• **PROBLEM REQUIREMENTS**
With the line containing "ATOM 268 C CA" as the start and the line containing "ATOM 283 O O" as the end, transcribe that span of the entries below exactly, including both.

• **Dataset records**
□ □ □ □

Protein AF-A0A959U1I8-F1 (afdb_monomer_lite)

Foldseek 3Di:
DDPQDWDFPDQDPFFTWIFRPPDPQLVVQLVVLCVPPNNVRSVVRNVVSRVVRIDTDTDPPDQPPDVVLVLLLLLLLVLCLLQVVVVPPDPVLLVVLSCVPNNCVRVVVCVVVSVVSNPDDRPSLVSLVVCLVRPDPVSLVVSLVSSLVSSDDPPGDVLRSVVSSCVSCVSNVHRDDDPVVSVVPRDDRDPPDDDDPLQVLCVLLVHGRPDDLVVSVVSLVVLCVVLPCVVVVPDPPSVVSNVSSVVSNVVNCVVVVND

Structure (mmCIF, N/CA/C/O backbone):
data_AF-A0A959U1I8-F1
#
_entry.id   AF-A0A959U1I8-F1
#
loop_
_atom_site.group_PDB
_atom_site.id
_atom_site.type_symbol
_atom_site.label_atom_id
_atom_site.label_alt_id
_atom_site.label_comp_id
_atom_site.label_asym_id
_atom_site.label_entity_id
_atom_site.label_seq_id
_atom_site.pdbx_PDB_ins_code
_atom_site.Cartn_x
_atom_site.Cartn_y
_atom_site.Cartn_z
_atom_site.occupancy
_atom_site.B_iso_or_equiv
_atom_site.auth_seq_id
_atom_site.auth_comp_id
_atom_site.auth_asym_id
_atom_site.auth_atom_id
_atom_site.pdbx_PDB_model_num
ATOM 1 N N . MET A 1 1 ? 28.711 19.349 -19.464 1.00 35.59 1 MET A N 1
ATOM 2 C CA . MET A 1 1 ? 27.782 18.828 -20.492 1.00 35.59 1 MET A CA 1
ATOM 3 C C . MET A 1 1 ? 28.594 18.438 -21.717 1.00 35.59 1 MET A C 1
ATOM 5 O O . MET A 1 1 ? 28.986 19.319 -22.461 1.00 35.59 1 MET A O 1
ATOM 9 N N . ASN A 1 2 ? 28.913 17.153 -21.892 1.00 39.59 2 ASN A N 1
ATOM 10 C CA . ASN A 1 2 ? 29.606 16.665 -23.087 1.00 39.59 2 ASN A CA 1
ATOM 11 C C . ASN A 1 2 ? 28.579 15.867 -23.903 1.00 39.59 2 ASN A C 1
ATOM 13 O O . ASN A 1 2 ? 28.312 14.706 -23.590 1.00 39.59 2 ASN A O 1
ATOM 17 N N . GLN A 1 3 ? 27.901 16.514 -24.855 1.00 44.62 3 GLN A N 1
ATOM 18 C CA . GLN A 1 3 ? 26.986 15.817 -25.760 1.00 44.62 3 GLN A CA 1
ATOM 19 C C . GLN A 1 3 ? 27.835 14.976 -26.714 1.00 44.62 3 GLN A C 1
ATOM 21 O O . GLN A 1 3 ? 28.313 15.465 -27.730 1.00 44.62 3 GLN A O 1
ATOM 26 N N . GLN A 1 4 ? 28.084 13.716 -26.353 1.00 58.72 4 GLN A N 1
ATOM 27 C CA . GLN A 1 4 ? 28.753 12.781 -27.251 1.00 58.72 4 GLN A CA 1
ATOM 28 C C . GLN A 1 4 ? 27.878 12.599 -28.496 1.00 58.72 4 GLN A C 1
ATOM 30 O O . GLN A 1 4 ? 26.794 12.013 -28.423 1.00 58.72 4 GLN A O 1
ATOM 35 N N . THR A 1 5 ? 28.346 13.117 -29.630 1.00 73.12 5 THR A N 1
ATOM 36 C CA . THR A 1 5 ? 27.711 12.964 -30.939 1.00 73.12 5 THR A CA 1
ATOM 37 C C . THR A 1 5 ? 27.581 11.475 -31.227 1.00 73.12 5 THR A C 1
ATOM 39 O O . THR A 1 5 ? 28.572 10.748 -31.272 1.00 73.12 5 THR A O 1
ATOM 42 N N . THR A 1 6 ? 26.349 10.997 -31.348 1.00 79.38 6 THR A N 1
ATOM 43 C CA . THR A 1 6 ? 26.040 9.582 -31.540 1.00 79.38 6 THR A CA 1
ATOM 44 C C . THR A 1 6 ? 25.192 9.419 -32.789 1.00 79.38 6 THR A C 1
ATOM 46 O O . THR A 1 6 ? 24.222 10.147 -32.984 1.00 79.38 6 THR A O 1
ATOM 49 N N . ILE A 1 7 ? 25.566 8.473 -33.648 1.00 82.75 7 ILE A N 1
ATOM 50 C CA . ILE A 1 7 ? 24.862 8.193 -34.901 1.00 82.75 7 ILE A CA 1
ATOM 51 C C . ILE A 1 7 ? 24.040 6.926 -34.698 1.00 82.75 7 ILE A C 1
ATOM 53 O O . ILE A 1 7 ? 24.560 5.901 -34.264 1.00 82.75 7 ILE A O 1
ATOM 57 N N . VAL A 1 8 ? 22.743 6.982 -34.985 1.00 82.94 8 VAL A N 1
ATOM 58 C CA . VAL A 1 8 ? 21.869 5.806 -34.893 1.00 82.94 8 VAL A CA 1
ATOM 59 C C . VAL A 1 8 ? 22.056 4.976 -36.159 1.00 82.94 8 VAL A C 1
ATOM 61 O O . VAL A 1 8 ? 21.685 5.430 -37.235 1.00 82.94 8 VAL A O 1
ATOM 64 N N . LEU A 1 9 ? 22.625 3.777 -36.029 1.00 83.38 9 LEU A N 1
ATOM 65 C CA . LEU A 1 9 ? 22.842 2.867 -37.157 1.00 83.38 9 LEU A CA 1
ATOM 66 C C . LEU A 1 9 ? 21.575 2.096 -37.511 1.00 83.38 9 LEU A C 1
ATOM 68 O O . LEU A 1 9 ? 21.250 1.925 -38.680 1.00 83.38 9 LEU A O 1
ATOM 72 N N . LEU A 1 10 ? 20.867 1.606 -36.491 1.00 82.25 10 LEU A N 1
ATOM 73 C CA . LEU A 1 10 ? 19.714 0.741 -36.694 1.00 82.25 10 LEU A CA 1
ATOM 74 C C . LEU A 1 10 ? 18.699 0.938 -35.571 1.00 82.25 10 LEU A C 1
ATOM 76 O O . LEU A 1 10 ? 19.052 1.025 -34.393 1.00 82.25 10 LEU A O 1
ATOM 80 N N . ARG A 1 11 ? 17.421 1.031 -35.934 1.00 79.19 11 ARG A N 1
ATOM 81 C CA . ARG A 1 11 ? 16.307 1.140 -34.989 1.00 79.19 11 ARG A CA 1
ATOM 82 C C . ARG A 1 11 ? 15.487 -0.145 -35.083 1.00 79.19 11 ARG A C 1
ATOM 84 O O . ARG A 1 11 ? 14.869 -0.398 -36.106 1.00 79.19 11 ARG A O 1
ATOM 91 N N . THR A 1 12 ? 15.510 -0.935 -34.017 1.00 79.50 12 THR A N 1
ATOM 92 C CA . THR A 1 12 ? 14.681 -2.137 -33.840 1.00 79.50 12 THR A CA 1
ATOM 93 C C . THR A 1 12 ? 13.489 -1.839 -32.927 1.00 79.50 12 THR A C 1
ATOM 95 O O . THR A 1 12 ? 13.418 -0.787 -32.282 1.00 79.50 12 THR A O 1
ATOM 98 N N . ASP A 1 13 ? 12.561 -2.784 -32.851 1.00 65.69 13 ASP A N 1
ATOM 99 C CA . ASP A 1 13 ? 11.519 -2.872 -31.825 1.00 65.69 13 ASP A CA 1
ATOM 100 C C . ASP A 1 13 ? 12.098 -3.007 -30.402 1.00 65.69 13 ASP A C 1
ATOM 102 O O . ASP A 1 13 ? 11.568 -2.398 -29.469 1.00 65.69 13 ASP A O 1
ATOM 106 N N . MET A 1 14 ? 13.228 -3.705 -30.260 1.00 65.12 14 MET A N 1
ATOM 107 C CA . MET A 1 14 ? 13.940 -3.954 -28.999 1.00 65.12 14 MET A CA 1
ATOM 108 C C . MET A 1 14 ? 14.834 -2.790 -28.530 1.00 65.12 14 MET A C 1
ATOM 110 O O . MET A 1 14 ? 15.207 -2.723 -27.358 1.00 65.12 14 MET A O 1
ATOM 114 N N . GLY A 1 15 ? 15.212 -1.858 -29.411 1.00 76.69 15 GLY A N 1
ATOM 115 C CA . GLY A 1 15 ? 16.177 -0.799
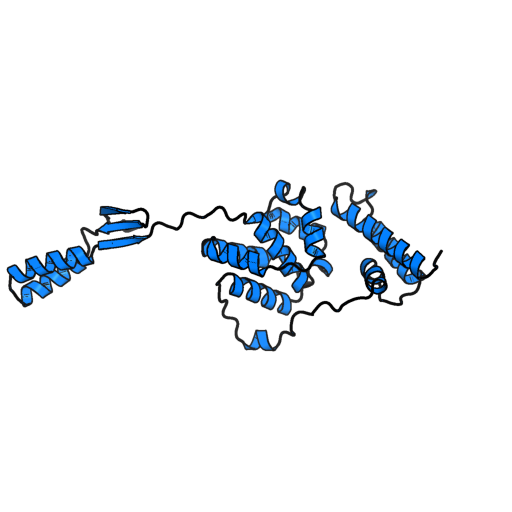 -29.092 1.00 76.69 15 GLY A CA 1
ATOM 116 C C . GLY A 1 15 ? 16.824 -0.121 -30.292 1.00 76.69 15 GLY A C 1
ATOM 117 O O . GLY A 1 15 ? 16.463 -0.349 -31.446 1.00 76.69 15 GLY A O 1
ATOM 118 N N . LYS A 1 16 ? 17.788 0.758 -30.023 1.00 85.50 16 LYS A N 1
ATOM 119 C CA . LYS A 1 16 ? 18.567 1.470 -31.041 1.00 85.50 16 LYS A CA 1
ATOM 120 C C . LYS A 1 16 ? 20.024 1.038 -30.951 1.00 85.50 16 LYS A C 1
ATOM 122 O O . LYS A 1 16 ? 20.639 1.173 -29.898 1.00 85.50 16 LYS A O 1
ATOM 127 N N . LEU A 1 17 ? 20.584 0.572 -32.059 1.00 83.56 17 LEU A N 1
ATOM 128 C CA . LEU A 1 17 ? 22.023 0.412 -32.203 1.00 83.56 17 LEU A CA 1
ATOM 129 C C . LEU A 1 17 ? 22.624 1.774 -32.546 1.00 83.56 17 LEU A C 1
ATOM 131 O O . LEU A 1 17 ? 22.227 2.413 -33.524 1.00 83.56 17 LEU A O 1
ATOM 135 N N . VAL A 1 18 ? 23.556 2.228 -31.720 1.00 87.00 18 VAL A N 1
ATOM 136 C CA . VAL A 1 18 ? 24.150 3.557 -31.807 1.00 87.00 18 VAL A CA 1
ATOM 137 C C . VAL A 1 18 ? 25.658 3.432 -31.938 1.00 87.00 18 VAL A C 1
ATOM 139 O O . VAL A 1 18 ? 26.292 2.694 -31.194 1.00 87.00 18 VAL A O 1
ATOM 142 N N . TRP A 1 19 ? 26.236 4.181 -32.864 1.00 85.50 19 TRP A N 1
ATOM 143 C CA . TRP A 1 19 ? 27.663 4.207 -33.138 1.00 85.50 19 TRP A CA 1
ATOM 144 C C . TRP A 1 19 ? 28.290 5.531 -32.725 1.00 85.50 19 TRP A C 1
ATOM 146 O O . TRP A 1 19 ? 27.687 6.603 -32.860 1.00 85.50 19 TRP A O 1
ATOM 156 N N . ARG A 1 20 ? 29.507 5.444 -32.184 1.00 85.19 20 ARG A N 1
ATOM 157 C CA . ARG A 1 20 ? 30.265 6.588 -31.678 1.00 85.19 20 ARG A CA 1
ATOM 158 C C . ARG A 1 20 ? 31.383 6.954 -32.660 1.00 85.19 20 ARG A C 1
ATOM 160 O O . ARG A 1 20 ? 32.453 6.353 -32.605 1.00 85.19 20 ARG A O 1
ATOM 167 N N . PRO A 1 21 ? 31.203 7.991 -33.498 1.00 77.00 21 PRO A N 1
ATOM 168 C CA . PRO A 1 21 ? 32.217 8.425 -34.460 1.00 77.00 21 PRO A CA 1
ATOM 169 C C . PRO A 1 21 ? 33.506 8.949 -33.822 1.00 77.00 21 PRO A C 1
ATOM 171 O O . PRO A 1 21 ? 34.483 9.136 -34.532 1.00 77.00 21 PRO A O 1
ATOM 174 N N . LEU A 1 22 ? 33.553 9.191 -32.513 1.00 78.56 22 LEU A N 1
ATOM 175 C CA . LEU A 1 22 ? 34.754 9.632 -31.789 1.00 78.56 22 LEU A CA 1
ATOM 176 C C . LEU A 1 22 ? 35.082 8.696 -30.612 1.00 78.56 22 LEU A C 1
ATOM 178 O O . LEU A 1 22 ? 35.646 9.125 -29.610 1.00 78.56 22 LEU A O 1
ATOM 182 N N . GLY A 1 23 ? 34.690 7.420 -30.695 1.00 79.44 23 GLY A N 1
ATOM 183 C CA . GLY A 1 23 ? 35.083 6.420 -29.704 1.00 79.44 23 GLY A CA 1
ATOM 184 C C . GLY A 1 23 ? 36.600 6.206 -29.672 1.00 79.44 23 GLY A C 1
ATOM 185 O O . GLY A 1 23 ? 37.281 6.344 -30.688 1.00 79.44 23 GLY A O 1
ATOM 186 N N . MET A 1 24 ? 37.140 5.919 -28.485 1.00 83.19 24 MET A N 1
ATOM 187 C CA . MET A 1 24 ? 38.579 5.689 -28.298 1.00 83.19 24 MET A CA 1
ATOM 188 C C . MET A 1 24 ? 39.015 4.297 -28.773 1.00 83.19 24 MET A C 1
ATOM 190 O O . MET A 1 24 ? 40.187 4.115 -29.100 1.00 83.19 24 MET A O 1
ATOM 194 N N . ASN A 1 25 ? 38.096 3.326 -28.848 1.00 86.19 25 ASN A N 1
ATOM 195 C CA . ASN A 1 25 ? 38.451 1.928 -29.095 1.00 86.19 25 ASN A CA 1
ATOM 196 C C . ASN A 1 25 ? 39.080 1.733 -30.474 1.00 86.19 25 ASN A C 1
ATOM 198 O O . ASN A 1 25 ? 40.071 1.024 -30.571 1.00 86.19 25 ASN A O 1
ATOM 202 N N . LYS A 1 26 ? 38.587 2.420 -31.511 1.00 85.25 26 LYS A N 1
ATOM 203 C CA . LYS A 1 26 ? 39.159 2.381 -32.871 1.00 85.25 26 LYS A CA 1
ATOM 204 C C . LYS A 1 26 ? 40.568 2.948 -33.016 1.00 85.25 26 LYS A C 1
ATOM 206 O O . LYS A 1 26 ? 41.309 2.496 -33.883 1.00 85.25 26 LYS A O 1
ATOM 211 N N . PHE A 1 27 ? 40.949 3.917 -32.183 1.00 87.06 27 PHE A N 1
ATOM 212 C CA . PHE A 1 27 ? 42.312 4.451 -32.189 1.00 87.06 27 PHE A CA 1
ATOM 213 C C . PHE A 1 27 ? 43.258 3.500 -31.461 1.00 87.06 27 PHE A C 1
ATOM 215 O O . PHE A 1 27 ? 44.355 3.244 -31.943 1.00 87.06 27 PHE A O 1
ATOM 222 N N . ILE A 1 28 ? 42.805 2.918 -30.346 1.00 89.12 28 ILE A N 1
ATOM 223 C CA . ILE A 1 28 ? 43.577 1.938 -29.576 1.00 89.12 28 ILE A CA 1
ATOM 224 C C . ILE A 1 28 ? 43.789 0.663 -30.401 1.00 89.12 28 ILE A C 1
ATOM 226 O O . ILE A 1 28 ? 44.921 0.218 -30.557 1.00 89.12 28 ILE A O 1
ATOM 230 N N . SER A 1 29 ? 42.730 0.096 -30.982 1.00 87.75 29 SER A N 1
ATOM 231 C CA . SER A 1 29 ? 42.828 -1.110 -31.808 1.00 87.75 29 SER A CA 1
ATOM 232 C C . SER A 1 29 ? 43.588 -0.867 -33.113 1.00 87.75 29 SER A C 1
ATOM 234 O O . SER A 1 29 ? 44.306 -1.755 -33.559 1.00 87.75 29 SER A O 1
ATOM 236 N N . GLY A 1 30 ? 43.482 0.327 -33.707 1.00 89.81 30 GLY A N 1
ATOM 237 C CA . GLY A 1 30 ? 44.302 0.727 -34.852 1.00 89.81 30 GLY A CA 1
ATOM 238 C C . GLY A 1 30 ? 45.794 0.794 -34.512 1.00 89.81 30 GLY A C 1
ATOM 239 O O . GLY A 1 30 ? 46.616 0.303 -35.278 1.00 89.81 30 GLY A O 1
ATOM 240 N N . LEU A 1 31 ? 46.151 1.327 -33.339 1.00 91.62 31 LEU A N 1
ATOM 241 C CA . LEU A 1 31 ? 47.540 1.422 -32.875 1.00 91.62 31 LEU A CA 1
ATOM 242 C C . LEU A 1 31 ? 48.117 0.042 -32.517 1.00 91.62 31 LEU A C 1
ATOM 244 O O . LEU A 1 31 ? 49.249 -0.266 -32.877 1.00 91.62 31 LEU A O 1
ATOM 248 N N . VAL A 1 32 ? 47.311 -0.826 -31.896 1.00 91.75 32 VAL A N 1
ATOM 249 C CA . VAL A 1 32 ? 47.664 -2.240 -31.668 1.00 91.75 32 VAL A CA 1
ATOM 250 C C . VAL A 1 32 ? 47.857 -2.978 -32.995 1.00 91.75 32 VAL A C 1
ATOM 252 O O . VAL A 1 32 ? 48.827 -3.712 -33.155 1.00 91.75 32 VAL A O 1
ATOM 255 N N . GLY A 1 33 ? 46.965 -2.763 -33.964 1.00 89.69 33 GLY A N 1
ATOM 256 C CA . GLY A 1 33 ? 47.065 -3.366 -35.290 1.00 89.69 33 GLY A CA 1
ATOM 257 C C . GLY A 1 33 ? 48.315 -2.927 -36.055 1.00 89.69 33 GLY A C 1
ATOM 258 O O . GLY A 1 33 ? 48.955 -3.761 -36.693 1.00 89.69 33 GLY A O 1
ATOM 259 N N . LEU A 1 34 ? 48.706 -1.653 -35.932 1.00 93.56 34 LEU A N 1
ATOM 260 C CA . LEU A 1 34 ? 49.934 -1.117 -36.525 1.00 93.56 34 LEU A CA 1
ATOM 261 C C . LEU A 1 34 ? 51.185 -1.851 -36.020 1.00 93.56 34 LEU A C 1
ATOM 263 O O . LEU A 1 34 ? 52.084 -2.127 -36.804 1.00 93.56 34 LEU A O 1
ATOM 267 N N . GLY A 1 35 ? 51.223 -2.209 -34.734 1.00 91.00 35 GLY A N 1
ATOM 268 C CA . GLY A 1 35 ? 52.349 -2.940 -34.145 1.00 91.00 35 GLY A CA 1
ATOM 269 C C . GLY A 1 35 ? 52.455 -4.410 -34.567 1.00 91.00 35 GLY A C 1
ATOM 270 O O . GLY A 1 35 ? 53.501 -5.015 -34.358 1.00 91.00 35 GLY A O 1
ATOM 271 N N . LEU A 1 36 ? 51.394 -4.994 -35.137 1.00 90.25 36 LEU A N 1
ATOM 272 C CA . LEU A 1 36 ? 51.359 -6.411 -35.521 1.00 90.25 36 LEU A CA 1
ATOM 273 C C . LEU A 1 36 ? 51.558 -6.642 -37.024 1.00 90.25 36 LEU A C 1
ATOM 275 O O . LEU A 1 36 ? 52.184 -7.626 -37.400 1.00 90.25 36 LEU A O 1
ATOM 279 N N . TYR A 1 37 ? 50.983 -5.784 -37.872 1.00 87.81 37 TYR A N 1
ATOM 280 C CA . TYR A 1 37 ? 50.896 -5.994 -39.328 1.00 87.81 37 TYR A CA 1
ATOM 281 C C . TYR A 1 37 ? 51.061 -4.681 -40.126 1.00 87.81 37 TYR A C 1
ATOM 283 O O . TYR A 1 37 ? 50.464 -4.501 -41.196 1.00 87.81 37 TYR A O 1
ATOM 291 N N . ASP A 1 38 ? 51.834 -3.730 -39.592 1.00 89.19 38 ASP A N 1
ATOM 292 C CA . ASP A 1 38 ? 52.075 -2.410 -40.185 1.00 89.19 38 ASP A CA 1
ATOM 293 C C . ASP A 1 38 ? 50.760 -1.698 -40.581 1.00 89.19 38 ASP A C 1
ATOM 295 O O . ASP A 1 38 ? 49.726 -1.809 -39.912 1.00 89.19 38 ASP A O 1
ATOM 299 N N . TRP A 1 39 ? 50.760 -0.937 -41.679 1.00 90.88 39 TRP A N 1
ATOM 300 C CA . TRP A 1 39 ? 49.608 -0.139 -42.109 1.00 90.88 39 TRP A CA 1
ATOM 301 C C . TRP A 1 39 ? 48.352 -0.985 -42.395 1.00 90.88 39 TRP A C 1
ATOM 303 O O . TRP A 1 39 ? 47.230 -0.512 -42.194 1.00 90.88 39 TRP A O 1
ATOM 313 N N . THR A 1 40 ? 48.518 -2.246 -42.816 1.00 90.06 40 THR A N 1
ATOM 314 C CA . THR A 1 40 ? 47.387 -3.159 -43.056 1.00 90.06 40 THR A CA 1
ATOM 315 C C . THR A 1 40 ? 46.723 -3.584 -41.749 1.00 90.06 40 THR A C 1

□ □ □ □

• **EXERCISE SOLUTION**
ATOM 268 C CA . GLY A 1 35 ? 52.349 -2.940 -34.145 1.00 91.00 35 GLY A CA 1
ATOM 269 C C . GLY A 1 35 ? 52.455 -4.410 -34.567 1.00 91.00 35 GLY A C 1
ATOM 270 O O . GLY A 1 35 ? 53.501 -5.015 -34.358 1.00 91.00 35 GLY A O 1
ATOM 271 N N . LEU A 1 36 ? 51.394 -4.994 -35.137 1.00 90.25 36 LEU A N 1
ATOM 272 C CA . LEU A 1 36 ? 51.359 -6.411 -35.521 1.00 90.25 36 LEU A CA 1
ATOM 273 C C . LEU A 1 36 ? 51.558 -6.642 -37.024 1.00 90.25 36 LEU A C 1
ATOM 275 O O . LEU A 1 36 ? 52.184 -7.626 -37.400 1.00 90.25 36 LEU A O 1
ATOM 279 N N . TYR A 1 37 ? 50.983 -5.784 -37.872 1.00 87.81 37 TYR A N 1
ATOM 280 C CA . TYR A 1 37 ? 50.896 -5.994 -39.328 1.00 87.81 37 TYR A CA 1
ATOM 281 C C . TYR A 1 37 ? 51.061 -4.681 -40.126 1.00 87.81 37 TYR A C 1
ATOM 283 O O . TYR A 1 37 ? 50.464 -4.501 -41.196 1.00 87.81 37 TYR A O 1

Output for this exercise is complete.